= TASK TO CARRY OUT =
Skip the pictures and write out, word for word, the lines below from the one with "ATOM 27 N N" through the one with "ATOM 43 C C .", inclusive.

Entries taken from a collection:
● ● ● ● ● ● ●
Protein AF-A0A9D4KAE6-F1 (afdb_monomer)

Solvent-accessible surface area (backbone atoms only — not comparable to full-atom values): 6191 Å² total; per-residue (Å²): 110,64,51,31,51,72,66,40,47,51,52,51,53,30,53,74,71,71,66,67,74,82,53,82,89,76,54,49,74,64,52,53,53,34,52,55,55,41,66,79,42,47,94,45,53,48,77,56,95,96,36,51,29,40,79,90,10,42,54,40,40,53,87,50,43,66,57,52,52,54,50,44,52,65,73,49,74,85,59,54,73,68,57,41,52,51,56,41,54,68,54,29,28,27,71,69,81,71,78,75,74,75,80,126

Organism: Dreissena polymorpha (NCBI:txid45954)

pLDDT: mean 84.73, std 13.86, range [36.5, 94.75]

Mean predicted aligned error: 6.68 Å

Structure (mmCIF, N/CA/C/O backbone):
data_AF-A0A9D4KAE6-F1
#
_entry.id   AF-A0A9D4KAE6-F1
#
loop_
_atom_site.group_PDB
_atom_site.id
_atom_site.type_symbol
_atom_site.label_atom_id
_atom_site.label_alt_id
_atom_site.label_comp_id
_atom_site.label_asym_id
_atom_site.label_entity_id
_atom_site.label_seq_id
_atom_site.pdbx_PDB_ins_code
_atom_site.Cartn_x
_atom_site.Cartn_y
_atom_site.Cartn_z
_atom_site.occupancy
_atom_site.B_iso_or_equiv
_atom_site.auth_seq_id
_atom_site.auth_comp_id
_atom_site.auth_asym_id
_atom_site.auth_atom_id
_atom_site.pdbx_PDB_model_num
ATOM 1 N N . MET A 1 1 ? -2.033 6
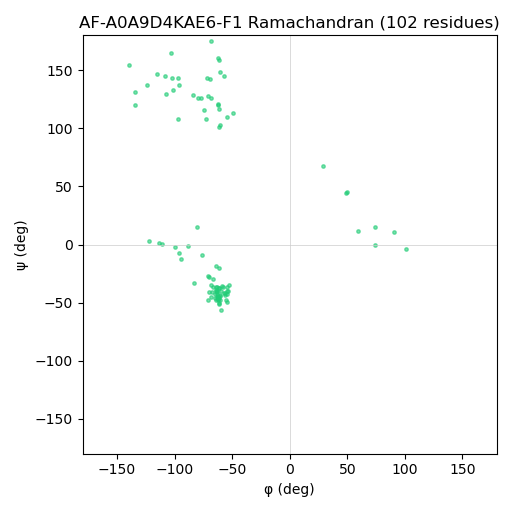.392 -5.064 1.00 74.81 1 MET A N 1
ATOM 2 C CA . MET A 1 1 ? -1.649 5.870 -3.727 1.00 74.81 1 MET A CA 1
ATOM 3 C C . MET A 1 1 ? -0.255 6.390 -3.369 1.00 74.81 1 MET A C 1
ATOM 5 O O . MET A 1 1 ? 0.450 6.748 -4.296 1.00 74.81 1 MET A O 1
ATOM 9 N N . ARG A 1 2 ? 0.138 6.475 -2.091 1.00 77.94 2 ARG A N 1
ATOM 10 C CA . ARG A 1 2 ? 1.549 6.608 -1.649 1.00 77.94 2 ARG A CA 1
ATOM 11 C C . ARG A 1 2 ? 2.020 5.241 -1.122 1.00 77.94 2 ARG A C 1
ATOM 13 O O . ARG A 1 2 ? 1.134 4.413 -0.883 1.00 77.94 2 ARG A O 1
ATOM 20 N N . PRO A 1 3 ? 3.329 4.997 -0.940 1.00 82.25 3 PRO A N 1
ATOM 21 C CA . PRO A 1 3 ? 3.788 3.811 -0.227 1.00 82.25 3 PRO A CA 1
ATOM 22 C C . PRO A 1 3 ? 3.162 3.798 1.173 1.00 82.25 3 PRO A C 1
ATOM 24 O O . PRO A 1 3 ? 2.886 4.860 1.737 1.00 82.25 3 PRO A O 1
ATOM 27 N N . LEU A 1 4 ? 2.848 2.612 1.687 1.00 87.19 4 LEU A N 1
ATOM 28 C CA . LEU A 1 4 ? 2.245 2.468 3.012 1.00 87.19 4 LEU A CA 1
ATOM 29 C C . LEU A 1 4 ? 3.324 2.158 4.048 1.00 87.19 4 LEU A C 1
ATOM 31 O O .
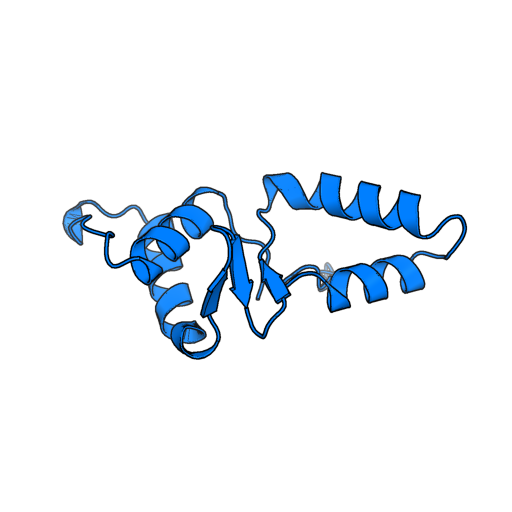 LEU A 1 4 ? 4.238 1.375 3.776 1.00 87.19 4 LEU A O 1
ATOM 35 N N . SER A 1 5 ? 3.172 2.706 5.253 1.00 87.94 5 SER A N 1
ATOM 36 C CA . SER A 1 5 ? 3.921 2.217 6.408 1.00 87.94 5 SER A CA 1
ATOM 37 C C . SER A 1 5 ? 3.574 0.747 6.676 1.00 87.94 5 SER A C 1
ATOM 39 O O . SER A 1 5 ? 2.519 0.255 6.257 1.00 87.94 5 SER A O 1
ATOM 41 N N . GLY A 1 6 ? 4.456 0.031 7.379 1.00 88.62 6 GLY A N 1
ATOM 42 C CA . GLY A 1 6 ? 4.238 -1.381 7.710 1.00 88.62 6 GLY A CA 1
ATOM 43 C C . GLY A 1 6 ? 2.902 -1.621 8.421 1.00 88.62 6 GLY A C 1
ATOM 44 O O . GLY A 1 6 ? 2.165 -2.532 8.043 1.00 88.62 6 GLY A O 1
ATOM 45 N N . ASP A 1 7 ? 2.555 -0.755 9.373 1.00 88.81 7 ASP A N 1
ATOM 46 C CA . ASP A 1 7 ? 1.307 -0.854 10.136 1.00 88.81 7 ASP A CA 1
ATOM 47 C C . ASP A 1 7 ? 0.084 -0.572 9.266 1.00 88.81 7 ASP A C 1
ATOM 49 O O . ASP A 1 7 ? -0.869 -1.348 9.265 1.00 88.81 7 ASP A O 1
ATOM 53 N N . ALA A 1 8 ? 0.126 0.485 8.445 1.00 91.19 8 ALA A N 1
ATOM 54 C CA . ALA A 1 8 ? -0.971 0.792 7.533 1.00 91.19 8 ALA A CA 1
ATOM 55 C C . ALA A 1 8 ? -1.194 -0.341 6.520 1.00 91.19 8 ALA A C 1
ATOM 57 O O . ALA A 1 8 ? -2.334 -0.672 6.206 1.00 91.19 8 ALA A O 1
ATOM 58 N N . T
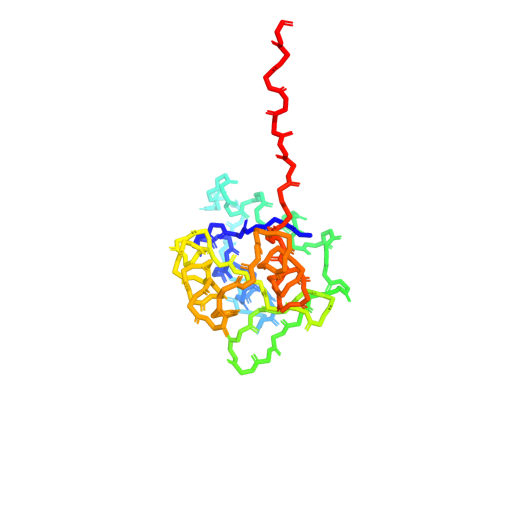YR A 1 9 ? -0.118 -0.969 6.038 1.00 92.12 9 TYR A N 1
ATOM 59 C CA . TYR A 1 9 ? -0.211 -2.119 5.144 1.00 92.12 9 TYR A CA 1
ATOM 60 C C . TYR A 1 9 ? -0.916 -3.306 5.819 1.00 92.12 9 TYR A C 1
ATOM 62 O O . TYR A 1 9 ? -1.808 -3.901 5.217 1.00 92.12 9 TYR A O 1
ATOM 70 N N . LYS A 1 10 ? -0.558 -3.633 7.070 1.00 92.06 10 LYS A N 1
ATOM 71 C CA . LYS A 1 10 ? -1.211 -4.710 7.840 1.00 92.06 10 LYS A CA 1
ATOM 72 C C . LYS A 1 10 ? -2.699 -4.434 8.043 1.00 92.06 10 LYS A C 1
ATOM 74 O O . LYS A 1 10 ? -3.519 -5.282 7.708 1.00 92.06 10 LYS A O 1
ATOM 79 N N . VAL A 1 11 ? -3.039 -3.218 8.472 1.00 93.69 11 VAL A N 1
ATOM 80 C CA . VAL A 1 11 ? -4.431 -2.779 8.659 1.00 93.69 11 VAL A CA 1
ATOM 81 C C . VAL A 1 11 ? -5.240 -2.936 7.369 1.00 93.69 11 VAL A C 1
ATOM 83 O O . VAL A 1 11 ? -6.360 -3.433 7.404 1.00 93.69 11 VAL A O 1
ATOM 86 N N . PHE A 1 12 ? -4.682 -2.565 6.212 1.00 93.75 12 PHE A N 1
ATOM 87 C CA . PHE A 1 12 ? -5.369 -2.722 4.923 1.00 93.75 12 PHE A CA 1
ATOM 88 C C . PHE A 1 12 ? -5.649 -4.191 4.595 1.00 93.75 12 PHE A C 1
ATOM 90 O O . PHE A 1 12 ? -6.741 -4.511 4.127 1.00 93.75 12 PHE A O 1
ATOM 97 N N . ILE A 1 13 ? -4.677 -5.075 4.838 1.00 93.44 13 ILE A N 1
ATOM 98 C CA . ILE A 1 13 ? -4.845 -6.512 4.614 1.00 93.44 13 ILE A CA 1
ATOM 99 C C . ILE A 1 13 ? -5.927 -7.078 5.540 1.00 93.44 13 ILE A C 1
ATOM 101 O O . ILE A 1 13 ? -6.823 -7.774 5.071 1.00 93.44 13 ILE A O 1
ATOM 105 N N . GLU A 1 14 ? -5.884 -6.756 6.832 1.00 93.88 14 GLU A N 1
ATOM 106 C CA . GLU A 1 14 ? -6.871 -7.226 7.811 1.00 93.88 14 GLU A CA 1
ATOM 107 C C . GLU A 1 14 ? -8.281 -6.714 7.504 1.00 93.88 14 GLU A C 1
● ● ● ● ● ● ●
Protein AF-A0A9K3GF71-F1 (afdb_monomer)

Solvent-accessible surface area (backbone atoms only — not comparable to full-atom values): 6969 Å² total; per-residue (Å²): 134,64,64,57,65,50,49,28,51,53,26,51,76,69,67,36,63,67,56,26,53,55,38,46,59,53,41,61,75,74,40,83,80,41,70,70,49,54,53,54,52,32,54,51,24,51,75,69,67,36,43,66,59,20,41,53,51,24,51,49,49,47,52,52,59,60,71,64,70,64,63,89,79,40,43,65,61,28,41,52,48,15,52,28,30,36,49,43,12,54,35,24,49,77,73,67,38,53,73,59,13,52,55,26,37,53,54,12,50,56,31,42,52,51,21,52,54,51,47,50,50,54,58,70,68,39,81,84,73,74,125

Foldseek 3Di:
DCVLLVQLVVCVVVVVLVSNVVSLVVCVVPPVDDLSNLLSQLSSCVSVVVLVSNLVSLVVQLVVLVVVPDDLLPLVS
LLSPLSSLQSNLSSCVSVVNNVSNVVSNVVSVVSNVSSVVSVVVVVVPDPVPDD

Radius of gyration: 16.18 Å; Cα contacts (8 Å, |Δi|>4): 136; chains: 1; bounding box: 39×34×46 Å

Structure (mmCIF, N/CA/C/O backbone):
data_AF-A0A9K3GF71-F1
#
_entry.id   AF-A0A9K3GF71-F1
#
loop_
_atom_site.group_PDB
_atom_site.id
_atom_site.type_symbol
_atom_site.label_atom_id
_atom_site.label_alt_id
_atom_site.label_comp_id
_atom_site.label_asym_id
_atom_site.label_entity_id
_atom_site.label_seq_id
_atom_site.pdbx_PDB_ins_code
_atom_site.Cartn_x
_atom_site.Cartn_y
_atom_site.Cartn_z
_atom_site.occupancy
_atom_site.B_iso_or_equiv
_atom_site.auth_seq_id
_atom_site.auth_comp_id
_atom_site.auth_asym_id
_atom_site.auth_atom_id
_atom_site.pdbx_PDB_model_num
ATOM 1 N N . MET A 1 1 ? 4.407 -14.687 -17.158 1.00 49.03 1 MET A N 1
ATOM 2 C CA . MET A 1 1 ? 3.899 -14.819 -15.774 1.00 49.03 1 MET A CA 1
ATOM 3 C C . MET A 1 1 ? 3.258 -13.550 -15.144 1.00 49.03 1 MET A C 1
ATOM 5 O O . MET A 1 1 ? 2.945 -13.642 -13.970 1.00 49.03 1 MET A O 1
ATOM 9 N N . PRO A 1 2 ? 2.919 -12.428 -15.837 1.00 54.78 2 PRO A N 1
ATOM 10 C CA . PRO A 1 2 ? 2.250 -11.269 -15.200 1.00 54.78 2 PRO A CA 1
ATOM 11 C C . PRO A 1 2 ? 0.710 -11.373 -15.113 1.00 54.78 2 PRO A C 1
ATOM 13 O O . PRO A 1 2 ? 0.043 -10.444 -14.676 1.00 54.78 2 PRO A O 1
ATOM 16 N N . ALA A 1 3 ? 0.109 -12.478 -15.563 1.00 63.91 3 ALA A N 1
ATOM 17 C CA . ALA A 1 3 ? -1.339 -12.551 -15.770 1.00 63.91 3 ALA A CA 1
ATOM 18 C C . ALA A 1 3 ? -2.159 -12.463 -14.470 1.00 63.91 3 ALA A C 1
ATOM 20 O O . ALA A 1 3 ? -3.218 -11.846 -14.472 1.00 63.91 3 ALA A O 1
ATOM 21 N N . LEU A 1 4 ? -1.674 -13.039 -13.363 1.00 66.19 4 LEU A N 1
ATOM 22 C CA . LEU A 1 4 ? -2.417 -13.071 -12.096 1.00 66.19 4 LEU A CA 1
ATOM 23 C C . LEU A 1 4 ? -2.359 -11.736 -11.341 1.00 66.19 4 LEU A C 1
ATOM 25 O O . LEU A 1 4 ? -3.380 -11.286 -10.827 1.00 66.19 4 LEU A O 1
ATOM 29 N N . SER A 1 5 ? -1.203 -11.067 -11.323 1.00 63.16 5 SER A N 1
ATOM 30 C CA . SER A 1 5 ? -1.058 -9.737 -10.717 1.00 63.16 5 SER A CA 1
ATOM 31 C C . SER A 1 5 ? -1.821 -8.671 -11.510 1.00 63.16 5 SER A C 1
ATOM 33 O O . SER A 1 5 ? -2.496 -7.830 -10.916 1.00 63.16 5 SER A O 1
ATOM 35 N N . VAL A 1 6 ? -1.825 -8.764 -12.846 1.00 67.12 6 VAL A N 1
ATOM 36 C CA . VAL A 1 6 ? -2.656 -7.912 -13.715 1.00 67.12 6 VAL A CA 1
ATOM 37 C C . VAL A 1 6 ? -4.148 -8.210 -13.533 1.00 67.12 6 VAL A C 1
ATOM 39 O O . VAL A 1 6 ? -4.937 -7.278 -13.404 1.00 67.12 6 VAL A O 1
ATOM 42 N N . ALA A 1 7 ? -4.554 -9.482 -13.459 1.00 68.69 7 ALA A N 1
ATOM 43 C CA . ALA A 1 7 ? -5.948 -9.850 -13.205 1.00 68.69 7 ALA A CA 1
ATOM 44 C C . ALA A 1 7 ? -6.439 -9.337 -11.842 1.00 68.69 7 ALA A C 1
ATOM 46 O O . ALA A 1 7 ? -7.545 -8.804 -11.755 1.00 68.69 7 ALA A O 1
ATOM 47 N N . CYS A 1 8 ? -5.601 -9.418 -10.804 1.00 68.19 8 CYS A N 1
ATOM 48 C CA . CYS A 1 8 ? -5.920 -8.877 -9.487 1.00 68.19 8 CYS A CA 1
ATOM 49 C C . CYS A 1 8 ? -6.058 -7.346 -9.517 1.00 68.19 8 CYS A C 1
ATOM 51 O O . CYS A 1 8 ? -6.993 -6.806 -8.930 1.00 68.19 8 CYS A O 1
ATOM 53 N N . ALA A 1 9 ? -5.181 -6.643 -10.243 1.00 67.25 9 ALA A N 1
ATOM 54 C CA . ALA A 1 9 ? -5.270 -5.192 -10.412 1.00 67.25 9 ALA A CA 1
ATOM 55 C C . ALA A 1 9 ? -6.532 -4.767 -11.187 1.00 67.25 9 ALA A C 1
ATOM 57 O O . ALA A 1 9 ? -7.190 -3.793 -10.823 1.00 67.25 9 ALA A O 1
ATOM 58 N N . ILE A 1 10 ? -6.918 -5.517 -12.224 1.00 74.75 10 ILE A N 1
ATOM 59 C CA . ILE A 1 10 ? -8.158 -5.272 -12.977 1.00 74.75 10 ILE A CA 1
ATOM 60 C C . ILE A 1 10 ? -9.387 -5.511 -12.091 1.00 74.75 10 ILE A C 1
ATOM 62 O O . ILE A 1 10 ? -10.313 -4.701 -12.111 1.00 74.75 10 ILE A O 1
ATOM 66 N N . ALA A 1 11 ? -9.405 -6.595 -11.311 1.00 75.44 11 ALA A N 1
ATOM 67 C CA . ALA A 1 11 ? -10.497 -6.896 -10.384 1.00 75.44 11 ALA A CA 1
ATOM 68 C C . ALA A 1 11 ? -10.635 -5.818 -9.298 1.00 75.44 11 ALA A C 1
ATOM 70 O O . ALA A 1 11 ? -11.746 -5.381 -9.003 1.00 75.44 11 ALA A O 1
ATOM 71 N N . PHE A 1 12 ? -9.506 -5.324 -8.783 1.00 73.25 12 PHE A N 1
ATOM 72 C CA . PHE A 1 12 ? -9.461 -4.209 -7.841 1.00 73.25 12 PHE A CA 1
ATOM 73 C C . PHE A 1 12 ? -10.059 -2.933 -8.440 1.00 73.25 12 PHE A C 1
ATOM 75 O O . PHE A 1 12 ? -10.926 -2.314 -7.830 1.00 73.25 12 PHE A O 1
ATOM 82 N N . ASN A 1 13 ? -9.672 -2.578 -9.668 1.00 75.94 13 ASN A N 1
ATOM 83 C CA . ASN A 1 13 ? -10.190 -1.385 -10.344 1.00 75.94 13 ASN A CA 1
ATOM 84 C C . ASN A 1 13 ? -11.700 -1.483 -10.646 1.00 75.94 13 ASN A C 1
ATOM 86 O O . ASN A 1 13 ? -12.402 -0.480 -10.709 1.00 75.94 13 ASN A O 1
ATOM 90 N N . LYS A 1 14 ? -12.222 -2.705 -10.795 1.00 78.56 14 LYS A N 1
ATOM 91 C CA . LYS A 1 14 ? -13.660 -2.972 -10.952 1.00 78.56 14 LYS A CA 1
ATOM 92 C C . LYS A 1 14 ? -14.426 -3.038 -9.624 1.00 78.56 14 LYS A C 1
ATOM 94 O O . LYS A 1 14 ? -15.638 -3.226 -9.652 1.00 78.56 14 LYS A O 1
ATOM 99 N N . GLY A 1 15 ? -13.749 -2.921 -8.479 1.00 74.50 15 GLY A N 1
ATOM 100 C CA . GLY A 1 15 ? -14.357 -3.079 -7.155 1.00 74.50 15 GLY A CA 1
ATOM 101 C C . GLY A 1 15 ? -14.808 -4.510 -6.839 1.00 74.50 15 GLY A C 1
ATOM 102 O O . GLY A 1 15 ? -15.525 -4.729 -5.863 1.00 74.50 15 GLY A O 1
● ● ● ● ● ● ●
= FINAL ANSWER =
ATOM 27 N N . LEU A 1 4 ? 2.848 2.612 1.687 1.00 87.19 4 LEU A N 1
ATOM 28 C CA . LEU A 1 4 ? 2.245 2.468 3.012 1.00 87.19 4 LEU A CA 1
ATOM 29 C C . LEU A 1 4 ? 3.324 2.158 4.048 1.00 87.19 4 LEU A C 1
ATOM 31 O O .
 LEU A 1 4 ? 4.238 1.375 3.776 1.00 87.19 4 LEU A O 1
ATOM 35 N N . SER A 1 5 ? 3.172 2.706 5.253 1.00 87.94 5 SER A N 1
ATOM 36 C CA . SER A 1 5 ? 3.921 2.217 6.408 1.00 87.94 5 SER A CA 1
ATOM 37 C C . SER A 1 5 ? 3.574 0.747 6.676 1.00 87.94 5 SER A C 1
ATOM 39 O O . SER A 1 5 ? 2.519 0.255 6.257 1.00 87.94 5 SER A O 1
ATOM 41 N N . GLY A 1 6 ? 4.456 0.031 7.379 1.00 88.62 6 GLY A N 1
ATOM 42 C CA . GLY A 1 6 ? 4.238 -1.381 7.710 1.00 88.62 6 GLY A CA 1
ATOM 43 C C . GLY A 1 6 ? 2.902 -1.621 8.421 1.00 88.62 6 GLY A C 1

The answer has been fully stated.